▶ **About this exercise**: Write out each entry below exactly; the images do not belong in your copy.

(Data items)
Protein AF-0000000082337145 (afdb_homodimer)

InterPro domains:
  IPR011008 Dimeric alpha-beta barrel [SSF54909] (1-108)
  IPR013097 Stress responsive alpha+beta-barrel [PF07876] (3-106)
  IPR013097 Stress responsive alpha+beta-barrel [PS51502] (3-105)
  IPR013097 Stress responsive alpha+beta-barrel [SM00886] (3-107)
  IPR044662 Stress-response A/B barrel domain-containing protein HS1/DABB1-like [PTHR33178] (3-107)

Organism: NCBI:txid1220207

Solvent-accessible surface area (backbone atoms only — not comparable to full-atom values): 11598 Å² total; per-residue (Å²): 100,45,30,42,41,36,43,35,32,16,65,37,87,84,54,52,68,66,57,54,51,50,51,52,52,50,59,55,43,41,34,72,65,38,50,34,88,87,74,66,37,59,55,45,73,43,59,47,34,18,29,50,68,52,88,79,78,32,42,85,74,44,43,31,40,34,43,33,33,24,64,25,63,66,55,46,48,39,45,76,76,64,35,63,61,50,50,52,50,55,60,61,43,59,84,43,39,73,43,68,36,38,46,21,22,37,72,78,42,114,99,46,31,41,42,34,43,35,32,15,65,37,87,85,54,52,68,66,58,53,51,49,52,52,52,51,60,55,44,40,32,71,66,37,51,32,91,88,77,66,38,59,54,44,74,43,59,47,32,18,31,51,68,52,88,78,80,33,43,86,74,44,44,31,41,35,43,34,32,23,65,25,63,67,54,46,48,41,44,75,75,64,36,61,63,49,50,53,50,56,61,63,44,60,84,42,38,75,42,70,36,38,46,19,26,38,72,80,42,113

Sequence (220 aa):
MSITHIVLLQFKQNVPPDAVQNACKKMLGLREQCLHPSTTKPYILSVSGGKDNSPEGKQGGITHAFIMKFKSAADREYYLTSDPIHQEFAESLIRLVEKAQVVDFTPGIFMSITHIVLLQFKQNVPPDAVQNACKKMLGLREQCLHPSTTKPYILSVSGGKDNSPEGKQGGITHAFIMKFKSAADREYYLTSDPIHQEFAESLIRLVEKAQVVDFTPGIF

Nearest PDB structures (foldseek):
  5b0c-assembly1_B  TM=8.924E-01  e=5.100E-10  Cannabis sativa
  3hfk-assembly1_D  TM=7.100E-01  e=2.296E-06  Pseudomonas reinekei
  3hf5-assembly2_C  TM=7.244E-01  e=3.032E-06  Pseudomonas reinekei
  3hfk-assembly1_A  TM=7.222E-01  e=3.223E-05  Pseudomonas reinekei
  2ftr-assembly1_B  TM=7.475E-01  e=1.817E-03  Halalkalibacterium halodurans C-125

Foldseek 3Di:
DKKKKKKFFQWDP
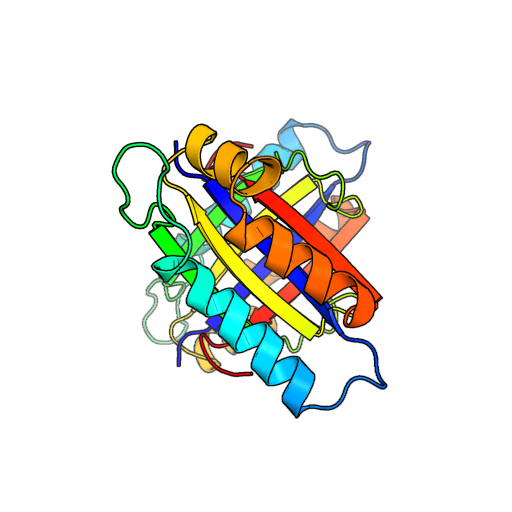PDDPVNVVVLVVLQQCCQAVFADPPPRGRFWPHKDKDFDDDPPPPSVRTGMMMMIMGPDPVRVVCLVPPTVSNVVSVVVCVVTTPDMDMDMDDPPDD/DKKKKKKFFQWDPPDDPVNVVVLVVLQQCCQAVFADPPPRGRFWPHKDKDFDDDPPPPSVRTGMMMMIMGPDPVRVVCLVPPGVSNVVSVVVCVVTTPDMDMDMDDPPDD

Structure (mmCIF, N/CA/C/O backbone):
data_AF-0000000082337145-model_v1
#
loop_
_entity.id
_entity.type
_entity.pdbx_description
1 polymer 'Stress-response A/B barrel domain-containing protein'
#
loop_
_atom_site.group_PDB
_atom_site.id
_atom_site.type_symbol
_atom_site.label_atom_id
_atom_site.label_alt_id
_atom_site.label_comp_id
_atom_site.label_asym_id
_atom_site.label_entity_id
_atom_site.label_seq_id
_atom_site.pdbx_PDB_ins_code
_atom_site.Cartn_x
_atom_site.Cartn_y
_atom_site.Cartn_z
_atom_site.occupancy
_atom_site.B_iso_or_equiv
_atom_site.auth_seq_id
_atom_site.auth_comp_id
_atom_site.auth_asym_id
_atom_site.auth_atom_id
_atom_site.pdbx_PDB_model_num
ATOM 1 N N . MET A 1 1 ? -13.156 -1.299 12.633 1 90.12 1 MET A N 1
ATOM 2 C CA . MET A 1 1 ? -12.164 -2.119 11.945 1 90.12 1 MET A CA 1
ATOM 3 C C . MET A 1 1 ? -11.016 -1.263 11.43 1 90.12 1 MET A C 1
ATOM 5 O O . MET A 1 1 ? -11.211 -0.103 11.062 1 90.12 1 MET A O 1
ATOM 9 N N . SER A 1 2 ? -9.891 -1.815 11.406 1 97.31 2 SER A N 1
ATOM 10 C CA . SER A 1 2 ? -8.719 -1.029 11.039 1 97.31 2 SER A CA 1
ATOM 11 C C . SER A 1 2 ? -8.734 -0.659 9.562 1 97.31 2 SER A C 1
ATOM 13 O O . SER A 1 2 ? -9.398 -1.315 8.766 1 97.31 2 SER A O 1
ATOM 15 N N . ILE A 1 3 ? -8.148 0.392 9.219 1 98.62 3 ILE A N 1
ATOM 16 C CA . ILE A 1 3 ? -8.055 0.862 7.844 1 98.62 3 ILE A CA 1
ATOM 17 C C . ILE A 1 3 ? -6.594 1.032 7.445 1 98.62 3 ILE A C 1
ATOM 19 O O . ILE A 1 3 ? -5.793 1.561 8.219 1 98.62 3 ILE A O 1
ATOM 23 N N . THR A 1 4 ? -6.301 0.504 6.336 1 98.88 4 THR A N 1
ATOM 24 C CA . THR A 1 4 ? -5.02 0.782 5.703 1 98.88 4 THR A CA 1
ATOM 25 C C . THR A 1 4 ? -5.16 1.886 4.66 1 98.88 4 THR A C 1
ATOM 27 O O . THR A 1 4 ? -6.008 1.801 3.768 1 98.88 4 THR A O 1
ATOM 30 N N . HIS A 1 5 ? -4.41 2.936 4.859 1 98.94 5 HIS A N 1
ATOM 31 C CA . HIS A 1 5 ? -4.391 4.125 4.02 1 98.94 5 HIS A CA 1
ATOM 32 C C . HIS A 1 5 ? -3.1 4.207 3.209 1 98.94 5 HIS A C 1
ATOM 34 O O . HIS A 1 5 ? -2.025 4.445 3.768 1 98.94 5 HIS A O 1
ATOM 40 N N . ILE A 1 6 ? -3.197 3.965 1.85 1 98.94 6 ILE A N 1
ATOM 41 C CA . ILE A 1 6 ? -2.045 3.957 0.954 1 98.94 6 ILE A CA 1
ATOM 42 C C . ILE A 1 6 ? -1.973 5.281 0.196 1 98.94 6 ILE A C 1
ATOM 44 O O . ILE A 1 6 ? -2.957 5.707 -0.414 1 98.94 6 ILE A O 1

▶ **Response below**:
Protein AF-0000000082337145 (afdb_homodimer)

InterPro domains:
  IPR011008 Dimeric alpha-beta barrel [SSF54909] (1-108)
  IPR013097 Stress responsive alpha+beta-barrel [PF07876] (3-106)
  IPR013097 Stress responsive alpha+beta-barrel [PS51502] (3-105)
  IPR013097 Stress responsive alpha+beta-barrel [SM00886] (3-107)
  IPR044662 Stress-response A/B barrel domain-containing protein HS1/DABB1-like [PTHR33178] (3-107)

Organism: NCBI:txid1220207

Solvent-accessible surface area (backbone atoms only — not comparable to full-atom values): 11598 Å² total; per-residue (Å²): 100,45,30,42,41,36,43,35,32,16,65,37,87,84,54,52,68,66,57,54,51,50,51,52,52,50,59,55,43,41,34,72,65,38,50,34,88,87,74,66,37,59,55,45,73,43,59,47,34,18,29,50,68,52,88,79,78,32,42,85,74,44,43,31,40,34,43,33,33,24,64,25,63,66,55,46,48,39,45,76,76,64,35,63,61,50,50,52,50,55,60,61,43,59,84,43,39,73,43,68,36,38,46,21,22,37,72,78,42,114,99,46,31,41,42,34,43,35,32,15,65,37,87,85,54,52,68,66,58,53,51,49,52,52,52,51,60,55,44,40,32,71,66,37,51,32,91,88,77,66,38,59,54,44,74,43,59,47,32,18,31,51,68,52,88,78,80,33,43,86,74,44,44,31,41,35,43,34,32,23,65,25,63,67,54,46,48,41,44,75,75,64,36,61,63,49,50,53,50,56,61,63,44,60,84,42,38,75,42,70,36,38,46,19,26,38,72,80,42,113

Sequence (220 aa):
MSITHIVLLQFKQNVPPDAVQNACKKMLGLREQCLHPSTTKPYILSVSGGKDNSPEGKQGGITHAFIMKFKSAADREYYLTSDPIHQEFAESLIRLVEKAQVVDFTPGIFMSITHIVLLQFKQNVPPDAVQNACKKMLGLREQCLHPSTTKPYILSVSGGKDNSPEGKQGGITHAFIMKFKSAADREYYLTSDPIHQEFAESLIRLVEKAQVVDFTPGIF

Nearest PDB structures (foldseek):
  5b0c-assembly1_B  TM=8.924E-01  e=5.100E-10  Cannabis sativa
  3hfk-assembly1_D  TM=7.100E-01  e=2.296E-06  Pseudomonas reinekei
  3hf5-assembly2_C  TM=7.244E-01  e=3.032E-06  Pseudomonas reinekei
  3hfk-assembly1_A  TM=7.222E-01  e=3.223E-05  Pseudomonas reinekei
  2ftr-assembly1_B  TM=7.475E-01  e=1.817E-03  Halalkalibacterium halodurans C-125

Foldseek 3Di:
DKKKKKKFFQWDP
PDDPVNVVVLVVLQQCCQAVFADPPPRGRFWPHKDKDFDDDPPPPSVRTGMMMMIMGPDPVRVVCLVPPTVSNVVSVVVCVVTTPDMDMDMDDPPDD/DKKKKKKFFQWDPPDDPVNVVVLVVLQQCCQAVFADPPPRGRFWPHKDKDFDDDPPPPSVRTGMMMMIMGPDPVRVVCLVPPGVSNVVSVVVCVVTTPDMDMDMDDPPDD

Structure (mmCIF, N/CA/C/O backbone):
data_AF-0000000082337145-model_v1
#
loop_
_entity.id
_entity.type
_entity.pdbx_description
1 polymer 'Stress-response A/B barrel domain-containing protein'
#
loop_
_atom_site.group_PDB
_atom_site.id
_atom_site.type_symbol
_atom_site.label_atom_id
_atom_site.label_alt_id
_atom_site.label_comp_id
_atom_site.label_asym_id
_atom_site.label_entity_id
_atom_site.label_seq_id
_atom_site.pdbx_PDB_ins_code
_atom_site.Cartn_x
_atom_site.Cartn_y
_atom_site.Cartn_z
_atom_site.occupancy
_atom_site.B_iso_or_equiv
_atom_site.auth_seq_id
_atom_site.auth_comp_id
_atom_site.auth_asym_id
_atom_site.auth_atom_id
_atom_site.pdbx_PDB_model_num
ATOM 1 N N . MET A 1 1 ? -13.156 -1.299 12.633 1 90.12 1 MET A N 1
ATOM 2 C CA . MET A 1 1 ? -12.164 -2.119 11.945 1 90.12 1 MET A CA 1
ATOM 3 C C . MET A 1 1 ? -11.016 -1.263 11.43 1 90.12 1 MET A C 1
ATOM 5 O O . MET A 1 1 ? -11.211 -0.103 11.062 1 90.12 1 MET A O 1
ATOM 9 N N . SER A 1 2 ? -9.891 -1.815 11.406 1 97.31 2 SER A N 1
ATOM 10 C CA . SER A 1 2 ? -8.719 -1.029 11.039 1 97.31 2 SER A CA 1
ATOM 11 C C . SER A 1 2 ? -8.734 -0.659 9.562 1 97.31 2 SER A C 1
ATOM 13 O O . SER A 1 2 ? -9.398 -1.315 8.766 1 97.31 2 SER A O 1
ATOM 15 N N . ILE A 1 3 ? -8.148 0.392 9.219 1 98.62 3 ILE A N 1
ATOM 16 C CA . ILE A 1 3 ? -8.055 0.862 7.844 1 98.62 3 ILE A CA 1
ATOM 17 C C . ILE A 1 3 ? -6.594 1.032 7.445 1 98.62 3 ILE A C 1
ATOM 19 O O . ILE A 1 3 ? -5.793 1.561 8.219 1 98.62 3 ILE A O 1
ATOM 23 N N . THR A 1 4 ? -6.301 0.504 6.336 1 98.88 4 THR A N 1
ATOM 24 C CA . THR A 1 4 ? -5.02 0.782 5.703 1 98.88 4 THR A CA 1
ATOM 25 C C . THR A 1 4 ? -5.16 1.886 4.66 1 98.88 4 THR A C 1
ATOM 27 O O . THR A 1 4 ? -6.008 1.801 3.768 1 98.88 4 THR A O 1
ATOM 30 N N . HIS A 1 5 ? -4.41 2.936 4.859 1 98.94 5 HIS A N 1
ATOM 31 C CA . HIS A 1 5 ? -4.391 4.125 4.02 1 98.94 5 HIS A CA 1
ATOM 32 C C . HIS A 1 5 ? -3.1 4.207 3.209 1 98.94 5 HIS A C 1
ATOM 34 O O . HIS A 1 5 ? -2.025 4.445 3.768 1 98.94 5 HIS A O 1
ATOM 40 N N . ILE A 1 6 ? -3.197 3.965 1.85 1 98.94 6 ILE A N 1
ATOM 41 C CA . ILE A 1 6 ? -2.045 3.957 0.954 1 98.94 6 ILE A CA 1
ATOM 42 C C . ILE A 1 6 ? -1.973 5.281 0.196 1 98.94 6 ILE A C 1
ATOM 44 O O . ILE A 1 6 ? -2.957 5.707 -0.414 1 98.94 6 ILE A O 1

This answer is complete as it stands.